Plazas, parques, tiendas, restaurantes y burdeles se erigen ahora como escenarios de la muerte la cual, en el contexto del desastre atómico, es sinónimo de la desmembración en una relación homóloga a la desmembración de la ciudad. Significativamente, para referirse a los habitantes de la ciudad, Homero Aridjis hace de la ruptura de los cuerpos, una enumeración acumulativa muy similar a la de la poesía creando el efecto de imágenes pictóricas y cinemáticas en una sucesión de fragmentos y mutilaciones. «Vientres abolsados, brazos dentellados, espaldas acucharadas, cabezas atetadas, rostros arranados, cadáveres vermiformes y troncos acorazonados»
(La tierra transfigurada, p. 220) son la pérdida de la forma humana creada, según el Génesis bíblico, por el soplo divino como la culminación de la creación. Deformación que en sus imágenes lleva también la marca del dolor («costillares exteriorizados, brazos carcomidos, cinturas estrujadas, espaldas despellejadas»
La ciudad sin nombre, p. 178).
La escenografía de los cuerpos desmembrados crea así un espacio del horror infernal que tiene como trasfondo el derrumbe de lo material urbano. Simultáneamente y en forma paradójica, la proliferación del lenguaje crea una elaboración estética que rearticula la desintegración como un espacio de lo horrendo y lo monstruoso que posee como architexto la pintura de Jerónimo Bosch (1450-1516) y Pieter Bruegel (1525-1569). En el tríptico titulado «El Juicio Final» de Bosch, a nuestra izquierda se destaca la armonía y la luz de una naturaleza simétricamente ordenada y en conjunción, también armoniosa, con la pareja primordial junto al árbol de la vida y sus frutos generosos mientras en la tabla de la derecha, se destaca el espacio monstruoso del Infierno. En él, predomina una oscuridad sólo interrumpida por el rojo oscuro y la luz de las llamas. Si la composición de «El Paraíso» se elabora a partir de diversas tonalidades de verde, aquí los toques de verde corresponden a la monstruosidad: la cabeza de un hombre arrojando fuego por la boca y el gigantesco pez desfigurado sobre el cual se sienta un ser andromorfo y de rostro animalesco. Es más, a diferencia de las figuras distanciadas entre el verdor natural en «El Paraíso», aquí se representa a una multitud en medio de un espacio del tormento en el cual Dios está absolutamente ausente.

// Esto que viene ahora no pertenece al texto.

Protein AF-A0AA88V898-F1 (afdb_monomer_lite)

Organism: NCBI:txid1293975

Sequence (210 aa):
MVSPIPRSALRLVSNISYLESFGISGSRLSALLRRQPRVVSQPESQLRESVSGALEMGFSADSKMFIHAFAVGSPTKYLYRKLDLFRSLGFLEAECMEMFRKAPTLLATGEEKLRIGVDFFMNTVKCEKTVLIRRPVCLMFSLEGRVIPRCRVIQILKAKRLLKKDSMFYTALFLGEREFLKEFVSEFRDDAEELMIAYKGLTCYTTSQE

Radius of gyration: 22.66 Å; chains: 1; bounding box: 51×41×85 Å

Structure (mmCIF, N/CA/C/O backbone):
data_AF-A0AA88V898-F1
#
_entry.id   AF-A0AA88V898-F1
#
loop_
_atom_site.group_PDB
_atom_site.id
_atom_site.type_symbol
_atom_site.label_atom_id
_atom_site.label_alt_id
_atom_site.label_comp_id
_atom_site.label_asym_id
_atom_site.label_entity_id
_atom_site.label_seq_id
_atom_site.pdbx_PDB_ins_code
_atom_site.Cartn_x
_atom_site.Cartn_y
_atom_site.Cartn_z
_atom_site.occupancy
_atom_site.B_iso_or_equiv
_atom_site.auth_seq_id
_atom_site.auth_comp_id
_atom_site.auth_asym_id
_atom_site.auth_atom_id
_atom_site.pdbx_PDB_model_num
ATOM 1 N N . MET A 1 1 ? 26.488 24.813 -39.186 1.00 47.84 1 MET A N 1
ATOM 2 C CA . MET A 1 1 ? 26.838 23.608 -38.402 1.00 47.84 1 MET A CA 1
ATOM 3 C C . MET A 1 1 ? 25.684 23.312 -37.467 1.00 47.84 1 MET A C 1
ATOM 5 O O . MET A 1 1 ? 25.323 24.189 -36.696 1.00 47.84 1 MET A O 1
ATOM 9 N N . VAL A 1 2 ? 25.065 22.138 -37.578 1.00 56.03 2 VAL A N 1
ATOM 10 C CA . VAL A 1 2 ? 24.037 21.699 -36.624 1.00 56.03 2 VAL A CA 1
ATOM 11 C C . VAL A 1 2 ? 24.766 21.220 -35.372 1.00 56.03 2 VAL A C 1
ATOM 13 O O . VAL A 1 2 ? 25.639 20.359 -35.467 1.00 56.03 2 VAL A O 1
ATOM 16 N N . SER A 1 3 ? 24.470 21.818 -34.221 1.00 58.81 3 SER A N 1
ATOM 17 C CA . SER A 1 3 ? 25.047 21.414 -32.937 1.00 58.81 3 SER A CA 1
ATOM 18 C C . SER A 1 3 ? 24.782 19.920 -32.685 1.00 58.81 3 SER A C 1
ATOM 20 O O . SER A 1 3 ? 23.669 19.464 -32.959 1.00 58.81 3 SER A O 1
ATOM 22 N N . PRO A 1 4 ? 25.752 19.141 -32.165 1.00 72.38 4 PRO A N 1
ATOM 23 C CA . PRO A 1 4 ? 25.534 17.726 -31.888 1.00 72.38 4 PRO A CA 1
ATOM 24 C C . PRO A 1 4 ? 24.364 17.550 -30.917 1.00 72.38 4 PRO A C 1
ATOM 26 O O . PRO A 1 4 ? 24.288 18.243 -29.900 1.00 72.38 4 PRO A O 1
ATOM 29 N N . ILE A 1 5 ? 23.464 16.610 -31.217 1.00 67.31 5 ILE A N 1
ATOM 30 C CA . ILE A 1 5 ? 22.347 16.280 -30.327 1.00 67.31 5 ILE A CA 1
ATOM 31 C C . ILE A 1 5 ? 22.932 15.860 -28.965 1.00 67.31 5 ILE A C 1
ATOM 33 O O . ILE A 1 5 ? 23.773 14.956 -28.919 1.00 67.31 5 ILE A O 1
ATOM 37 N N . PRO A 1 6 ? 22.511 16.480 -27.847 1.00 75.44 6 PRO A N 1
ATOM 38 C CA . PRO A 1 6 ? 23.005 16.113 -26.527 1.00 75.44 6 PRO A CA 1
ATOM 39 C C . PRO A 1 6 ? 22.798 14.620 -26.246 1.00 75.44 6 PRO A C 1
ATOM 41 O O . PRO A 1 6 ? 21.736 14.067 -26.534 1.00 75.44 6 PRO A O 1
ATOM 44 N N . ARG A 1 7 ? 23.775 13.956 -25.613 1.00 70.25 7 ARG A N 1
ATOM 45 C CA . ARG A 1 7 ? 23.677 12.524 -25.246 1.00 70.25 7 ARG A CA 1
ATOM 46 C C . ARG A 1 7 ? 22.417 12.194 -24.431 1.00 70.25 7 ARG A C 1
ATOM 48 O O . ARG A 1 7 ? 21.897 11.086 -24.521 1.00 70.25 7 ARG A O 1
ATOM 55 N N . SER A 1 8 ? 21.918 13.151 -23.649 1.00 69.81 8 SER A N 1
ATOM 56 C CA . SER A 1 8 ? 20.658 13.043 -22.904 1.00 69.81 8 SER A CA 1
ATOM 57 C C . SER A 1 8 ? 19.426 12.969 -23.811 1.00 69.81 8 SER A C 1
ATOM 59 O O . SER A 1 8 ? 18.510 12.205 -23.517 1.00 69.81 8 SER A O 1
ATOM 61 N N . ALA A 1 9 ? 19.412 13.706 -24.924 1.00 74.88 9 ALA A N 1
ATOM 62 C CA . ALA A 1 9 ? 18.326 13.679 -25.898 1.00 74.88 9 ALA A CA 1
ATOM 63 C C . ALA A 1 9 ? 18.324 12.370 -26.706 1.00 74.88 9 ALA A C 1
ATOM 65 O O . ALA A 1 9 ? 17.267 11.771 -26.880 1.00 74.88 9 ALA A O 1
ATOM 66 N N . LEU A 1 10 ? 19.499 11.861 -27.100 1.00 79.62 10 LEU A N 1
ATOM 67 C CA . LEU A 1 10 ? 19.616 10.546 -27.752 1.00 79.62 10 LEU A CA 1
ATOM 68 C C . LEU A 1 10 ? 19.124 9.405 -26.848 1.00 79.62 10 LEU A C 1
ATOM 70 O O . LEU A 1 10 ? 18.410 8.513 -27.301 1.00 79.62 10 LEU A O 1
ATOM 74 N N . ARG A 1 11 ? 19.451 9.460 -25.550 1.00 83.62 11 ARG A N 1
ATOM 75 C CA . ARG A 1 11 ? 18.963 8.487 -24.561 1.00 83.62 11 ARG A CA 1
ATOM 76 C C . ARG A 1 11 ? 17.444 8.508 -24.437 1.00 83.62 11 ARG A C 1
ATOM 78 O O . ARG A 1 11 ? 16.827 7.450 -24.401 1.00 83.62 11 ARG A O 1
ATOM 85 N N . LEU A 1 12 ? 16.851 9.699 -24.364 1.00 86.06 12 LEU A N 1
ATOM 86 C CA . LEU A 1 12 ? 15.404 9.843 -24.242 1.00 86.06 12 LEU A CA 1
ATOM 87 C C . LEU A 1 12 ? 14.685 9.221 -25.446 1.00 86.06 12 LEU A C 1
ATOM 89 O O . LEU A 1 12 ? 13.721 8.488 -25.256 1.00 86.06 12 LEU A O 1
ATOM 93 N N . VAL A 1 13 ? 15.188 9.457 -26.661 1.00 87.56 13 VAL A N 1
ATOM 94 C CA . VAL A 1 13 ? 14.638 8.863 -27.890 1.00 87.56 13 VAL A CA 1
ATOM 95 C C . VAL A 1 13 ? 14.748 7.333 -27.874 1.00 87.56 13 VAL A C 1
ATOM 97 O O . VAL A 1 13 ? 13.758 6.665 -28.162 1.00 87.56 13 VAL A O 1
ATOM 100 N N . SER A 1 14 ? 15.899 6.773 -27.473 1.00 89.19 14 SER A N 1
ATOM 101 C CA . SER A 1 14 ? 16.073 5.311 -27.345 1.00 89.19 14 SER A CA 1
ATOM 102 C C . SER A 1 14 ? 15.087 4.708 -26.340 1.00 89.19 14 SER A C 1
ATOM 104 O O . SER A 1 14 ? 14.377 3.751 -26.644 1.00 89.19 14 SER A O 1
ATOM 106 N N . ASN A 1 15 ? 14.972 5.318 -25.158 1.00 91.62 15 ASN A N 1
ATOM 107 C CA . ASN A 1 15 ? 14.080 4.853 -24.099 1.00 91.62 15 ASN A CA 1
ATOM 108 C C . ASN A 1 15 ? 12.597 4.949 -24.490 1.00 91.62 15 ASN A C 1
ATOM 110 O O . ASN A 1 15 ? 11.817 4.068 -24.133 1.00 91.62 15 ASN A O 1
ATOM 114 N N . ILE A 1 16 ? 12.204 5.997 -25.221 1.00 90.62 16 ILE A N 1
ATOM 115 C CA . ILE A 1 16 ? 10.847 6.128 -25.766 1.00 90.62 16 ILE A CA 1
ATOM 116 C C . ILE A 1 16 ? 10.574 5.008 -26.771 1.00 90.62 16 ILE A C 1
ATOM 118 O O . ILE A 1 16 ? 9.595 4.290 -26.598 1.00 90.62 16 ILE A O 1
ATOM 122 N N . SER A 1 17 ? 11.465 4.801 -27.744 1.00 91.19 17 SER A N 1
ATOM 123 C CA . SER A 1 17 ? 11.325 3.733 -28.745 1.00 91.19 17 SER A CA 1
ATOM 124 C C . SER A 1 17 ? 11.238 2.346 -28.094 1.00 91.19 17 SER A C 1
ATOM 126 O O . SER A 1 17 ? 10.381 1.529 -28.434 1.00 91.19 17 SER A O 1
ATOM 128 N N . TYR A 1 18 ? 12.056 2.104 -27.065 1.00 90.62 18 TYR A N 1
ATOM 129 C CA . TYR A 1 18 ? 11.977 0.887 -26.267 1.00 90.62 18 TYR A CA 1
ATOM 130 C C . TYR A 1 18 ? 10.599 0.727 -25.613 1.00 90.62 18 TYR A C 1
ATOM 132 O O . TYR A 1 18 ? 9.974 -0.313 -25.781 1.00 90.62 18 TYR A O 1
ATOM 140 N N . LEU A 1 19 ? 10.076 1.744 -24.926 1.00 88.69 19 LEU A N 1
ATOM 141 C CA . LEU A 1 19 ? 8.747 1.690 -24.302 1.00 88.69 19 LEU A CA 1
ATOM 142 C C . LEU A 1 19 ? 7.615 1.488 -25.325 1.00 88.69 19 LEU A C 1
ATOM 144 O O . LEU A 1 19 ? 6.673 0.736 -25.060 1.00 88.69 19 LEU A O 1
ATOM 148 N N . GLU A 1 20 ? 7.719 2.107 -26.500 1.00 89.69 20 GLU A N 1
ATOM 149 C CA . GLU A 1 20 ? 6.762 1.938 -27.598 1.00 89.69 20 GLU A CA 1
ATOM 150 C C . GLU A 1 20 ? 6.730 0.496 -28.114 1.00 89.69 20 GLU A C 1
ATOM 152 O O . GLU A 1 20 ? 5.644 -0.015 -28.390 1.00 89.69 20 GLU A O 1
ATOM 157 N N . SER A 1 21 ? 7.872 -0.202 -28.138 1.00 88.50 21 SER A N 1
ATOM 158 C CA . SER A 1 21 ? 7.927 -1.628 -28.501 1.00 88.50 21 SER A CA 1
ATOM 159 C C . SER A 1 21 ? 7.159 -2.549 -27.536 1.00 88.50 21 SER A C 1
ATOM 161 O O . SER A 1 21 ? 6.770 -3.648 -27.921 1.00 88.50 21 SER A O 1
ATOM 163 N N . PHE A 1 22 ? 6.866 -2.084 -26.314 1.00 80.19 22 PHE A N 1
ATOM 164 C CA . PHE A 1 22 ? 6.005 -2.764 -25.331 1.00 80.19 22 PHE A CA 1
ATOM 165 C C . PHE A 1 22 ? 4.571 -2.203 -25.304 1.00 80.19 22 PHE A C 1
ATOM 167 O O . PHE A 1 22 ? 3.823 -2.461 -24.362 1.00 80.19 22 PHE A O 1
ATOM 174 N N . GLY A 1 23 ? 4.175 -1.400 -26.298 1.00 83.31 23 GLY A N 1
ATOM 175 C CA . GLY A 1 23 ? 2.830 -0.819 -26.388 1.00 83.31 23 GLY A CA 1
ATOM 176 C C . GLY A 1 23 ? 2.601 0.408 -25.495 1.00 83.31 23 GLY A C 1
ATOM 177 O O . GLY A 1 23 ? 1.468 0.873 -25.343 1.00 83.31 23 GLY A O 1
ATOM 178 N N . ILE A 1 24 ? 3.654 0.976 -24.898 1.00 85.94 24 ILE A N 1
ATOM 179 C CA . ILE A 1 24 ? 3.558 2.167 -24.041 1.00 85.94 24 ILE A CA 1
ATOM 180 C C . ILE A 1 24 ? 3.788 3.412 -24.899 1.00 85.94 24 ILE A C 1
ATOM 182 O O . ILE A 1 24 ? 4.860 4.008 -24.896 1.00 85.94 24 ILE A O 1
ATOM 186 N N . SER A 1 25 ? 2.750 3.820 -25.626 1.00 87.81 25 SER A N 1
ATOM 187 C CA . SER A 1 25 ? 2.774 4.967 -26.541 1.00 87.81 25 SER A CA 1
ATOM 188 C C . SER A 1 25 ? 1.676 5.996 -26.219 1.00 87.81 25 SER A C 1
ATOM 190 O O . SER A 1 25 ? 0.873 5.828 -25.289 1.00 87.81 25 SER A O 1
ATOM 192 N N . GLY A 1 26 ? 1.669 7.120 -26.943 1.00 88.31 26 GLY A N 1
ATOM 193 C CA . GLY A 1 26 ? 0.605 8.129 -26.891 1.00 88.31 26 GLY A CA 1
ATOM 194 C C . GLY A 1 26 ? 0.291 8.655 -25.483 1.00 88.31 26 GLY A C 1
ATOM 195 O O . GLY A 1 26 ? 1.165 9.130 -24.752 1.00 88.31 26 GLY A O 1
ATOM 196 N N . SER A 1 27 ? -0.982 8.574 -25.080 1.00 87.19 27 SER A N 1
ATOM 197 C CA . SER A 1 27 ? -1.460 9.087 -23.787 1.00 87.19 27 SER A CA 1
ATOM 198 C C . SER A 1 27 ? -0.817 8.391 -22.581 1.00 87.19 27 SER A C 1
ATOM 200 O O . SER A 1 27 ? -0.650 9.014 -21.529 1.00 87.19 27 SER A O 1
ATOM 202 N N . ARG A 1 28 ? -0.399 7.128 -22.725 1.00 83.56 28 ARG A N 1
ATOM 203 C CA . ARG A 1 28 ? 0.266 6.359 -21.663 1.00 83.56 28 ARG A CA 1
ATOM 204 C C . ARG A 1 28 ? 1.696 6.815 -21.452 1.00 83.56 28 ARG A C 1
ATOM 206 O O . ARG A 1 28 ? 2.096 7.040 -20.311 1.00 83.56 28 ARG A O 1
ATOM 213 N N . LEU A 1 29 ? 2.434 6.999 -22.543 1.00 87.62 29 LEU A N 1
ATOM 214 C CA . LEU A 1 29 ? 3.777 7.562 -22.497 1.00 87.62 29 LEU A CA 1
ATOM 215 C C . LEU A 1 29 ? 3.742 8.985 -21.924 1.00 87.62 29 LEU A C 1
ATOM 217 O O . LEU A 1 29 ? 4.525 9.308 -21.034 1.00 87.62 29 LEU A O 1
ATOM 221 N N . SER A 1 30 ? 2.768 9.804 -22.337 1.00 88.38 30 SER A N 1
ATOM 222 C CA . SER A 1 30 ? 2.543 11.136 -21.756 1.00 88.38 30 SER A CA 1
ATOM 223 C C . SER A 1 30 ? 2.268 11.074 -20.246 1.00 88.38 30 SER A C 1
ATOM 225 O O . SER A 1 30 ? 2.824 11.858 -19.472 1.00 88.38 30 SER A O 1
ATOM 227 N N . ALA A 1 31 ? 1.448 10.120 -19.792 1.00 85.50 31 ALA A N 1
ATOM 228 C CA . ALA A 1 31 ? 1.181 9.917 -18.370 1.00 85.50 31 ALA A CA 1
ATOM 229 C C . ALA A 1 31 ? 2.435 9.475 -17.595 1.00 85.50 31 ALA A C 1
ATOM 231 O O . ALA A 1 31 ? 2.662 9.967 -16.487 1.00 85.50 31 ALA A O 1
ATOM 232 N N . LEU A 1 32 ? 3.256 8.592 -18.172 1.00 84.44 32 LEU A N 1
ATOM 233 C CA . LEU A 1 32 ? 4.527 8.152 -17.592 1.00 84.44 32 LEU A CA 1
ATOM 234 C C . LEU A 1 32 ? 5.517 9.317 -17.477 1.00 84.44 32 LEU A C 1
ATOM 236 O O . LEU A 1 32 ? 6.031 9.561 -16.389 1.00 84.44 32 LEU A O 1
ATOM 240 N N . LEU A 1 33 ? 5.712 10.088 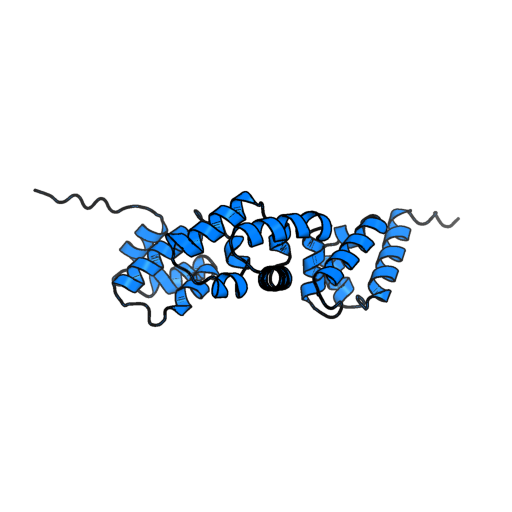-18.549 1.00 87.12 33 LEU A N 1
ATOM 241 C CA . LEU A 1 33 ? 6.582 11.269 -18.568 1.00 87.12 33 LEU A CA 1
ATOM 242 C C . LEU A 1 33 ? 6.156 12.318 -17.536 1.00 87.12 33 LEU A C 1
ATOM 244 O O . LEU A 1 33 ? 7.003 12.922 -16.885 1.00 87.12 33 LEU A O 1
ATOM 248 N N . ARG A 1 34 ? 4.847 12.511 -17.342 1.00 87.19 34 ARG A N 1
ATOM 249 C CA . ARG A 1 34 ? 4.314 13.463 -16.358 1.00 87.19 34 ARG A CA 1
ATOM 250 C C . ARG A 1 34 ? 4.505 12.994 -14.919 1.00 87.19 34 ARG A C 1
ATOM 252 O O . ARG A 1 34 ? 4.830 13.797 -14.052 1.00 87.19 34 ARG A O 1
ATOM 259 N N . ARG A 1 35 ? 4.243 11.714 -14.644 1.00 81.88 35 ARG A N 1
ATOM 260 C CA . ARG A 1 35 ? 4.259 11.171 -13.275 1.00 81.88 35 ARG A CA 1
ATOM 261 C C . ARG A 1 35 ? 5.658 10.784 -12.815 1.00 81.88 35 ARG A C 1
ATOM 263 O O . ARG A 1 35 ? 5.962 10.901 -11.634 1.00 81.88 35 ARG A O 1
ATOM 270 N N . GLN A 1 36 ? 6.474 10.267 -13.726 1.00 81.31 36 GLN A N 1
ATOM 271 C CA . GLN A 1 36 ? 7.766 9.657 -13.430 1.00 81.31 36 GLN A CA 1
ATOM 272 C C . GLN A 1 36 ? 8.790 9.975 -14.537 1.00 81.31 36 GLN A C 1
ATOM 274 O O . GLN A 1 36 ? 9.343 9.061 -15.151 1.00 81.31 36 GLN A O 1
ATOM 279 N N . PRO A 1 37 ? 9.108 11.263 -14.782 1.00 84.81 37 PRO A N 1
ATOM 280 C CA . PRO A 1 37 ? 10.052 11.656 -15.836 1.00 84.81 37 PRO A CA 1
ATOM 281 C C . PRO A 1 37 ? 11.432 11.005 -15.661 1.00 84.81 37 PRO A C 1
ATOM 283 O O . PRO A 1 37 ? 12.114 10.702 -16.638 1.00 84.81 37 PRO A O 1
ATOM 286 N N . ARG A 1 38 ? 11.819 10.725 -14.407 1.00 83.25 38 ARG A N 1
ATOM 287 C CA . ARG A 1 38 ? 13.090 10.075 -14.071 1.00 83.25 38 ARG A CA 1
ATOM 288 C C . ARG A 1 38 ? 13.240 8.703 -14.726 1.00 83.25 38 ARG A C 1
ATOM 290 O O . ARG A 1 38 ? 14.329 8.417 -15.209 1.00 83.25 38 ARG A O 1
ATOM 297 N N . VAL A 1 39 ? 12.164 7.920 -14.817 1.00 81.88 39 VAL A N 1
ATOM 298 C CA . VAL A 1 39 ? 12.181 6.564 -15.395 1.00 81.88 39 VAL A CA 1
ATOM 299 C C . VAL A 1 39 ? 12.580 6.604 -16.867 1.00 81.88 39 VAL A C 1
ATOM 301 O O . VAL A 1 39 ? 13.430 5.844 -17.311 1.00 81.88 39 VAL A O 1
ATOM 304 N N . VAL A 1 40 ? 12.041 7.563 -17.622 1.00 83.56 40 VAL A N 1
ATOM 305 C CA . VAL A 1 40 ? 12.319 7.676 -19.063 1.00 83.56 40 VAL A CA 1
ATOM 306 C C . VAL A 1 40 ? 13.704 8.285 -19.334 1.00 83.56 40 VAL A C 1
ATOM 308 O O . VAL A 1 40 ? 14.269 8.095 -20.405 1.00 83.56 40 VAL A O 1
ATOM 311 N N . SER A 1 41 ? 14.303 8.977 -18.360 1.00 84.31 41 SER A N 1
ATOM 312 C CA . SER A 1 41 ? 15.663 9.542 -18.462 1.00 84.31 41 SER A CA 1
ATOM 313 C C . SER A 1 41 ? 16.789 8.640 -17.922 1.00 84.31 41 SER A C 1
ATOM 315 O O . SER A 1 41 ? 17.974 8.977 -18.065 1.00 84.31 41 SER A O 1
ATOM 317 N N . GLN A 1 42 ? 16.441 7.516 -17.286 1.00 84.75 42 GLN A N 1
ATOM 318 C CA . GLN A 1 42 ? 17.398 6.568 -16.710 1.00 84.75 42 GLN A CA 1
ATOM 319 C C . GLN A 1 42 ? 18.274 5.907 -17.787 1.00 84.75 42 GLN A C 1
ATOM 321 O O . GLN A 1 42 ? 17.905 5.894 -18.964 1.00 84.75 42 GLN A O 1
ATOM 326 N N . PRO A 1 43 ? 19.445 5.356 -17.413 1.00 87.81 43 PRO A N 1
ATOM 327 C CA . PRO A 1 43 ? 20.198 4.472 -18.297 1.00 87.81 43 PRO A CA 1
ATOM 328 C C . PRO A 1 43 ? 19.296 3.367 -18.858 1.00 87.81 43 PRO A C 1
ATOM 330 O O . PRO A 1 43 ? 18.490 2.800 -18.124 1.00 87.81 43 PRO A O 1
ATOM 333 N N . GLU A 1 44 ? 19.451 3.053 -20.144 1.00 86.44 44 GLU A N 1
ATOM 334 C CA . GLU A 1 44 ? 18.592 2.090 -20.847 1.00 86.44 44 GLU A CA 1
ATOM 335 C C . GLU A 1 44 ? 18.550 0.720 -20.147 1.00 86.44 44 GLU A C 1
ATOM 337 O O . GLU A 1 44 ? 17.489 0.111 -20.040 1.00 86.44 44 GLU A O 1
ATOM 342 N N . SER A 1 45 ? 19.676 0.267 -19.585 1.00 85.94 45 SER A N 1
ATOM 343 C CA . SER A 1 45 ? 19.745 -0.966 -18.792 1.00 85.94 45 SER A CA 1
ATOM 344 C C . SER A 1 45 ? 18.793 -0.960 -17.592 1.00 85.94 45 SER A C 1
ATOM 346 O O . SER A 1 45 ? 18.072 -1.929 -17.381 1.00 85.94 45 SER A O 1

De manera similar, en el tríptico titulado «El carro de heno», Bosch pinta «El Infierno» en la tabla a la derecha, como un espacio de la oscuridad y la acumulación donde se destaca una ruina alta y semidesmoronada que se recorta contra el fondo llameante, en oposición a la torre circular que los demonios están construyendo como contraparte de las mansiones celestiales. En ese espacio del castigo, un escuerzo roe los genitales del libertino, un monstruo con forma de pez devora al ambicioso y un diablo cazador toca su cuerno mientras sostiene a su víctima con la cabeza hacia abajo y destripada como un conejo. La carreta de heno, lejos de significar únicamente la abundancia benéfica otorgada por Dios, ilustra el mensaje de la canción neerlandesa de 1470 que afirma que «el mundo es una parva de heno, (donde) cada cual coge lo que puede agarrar». La ambición por el interés individual y la voracidad constituyen, por lo tanto, el fundamento de una alegoría que postula el triunfo absoluto del pecado.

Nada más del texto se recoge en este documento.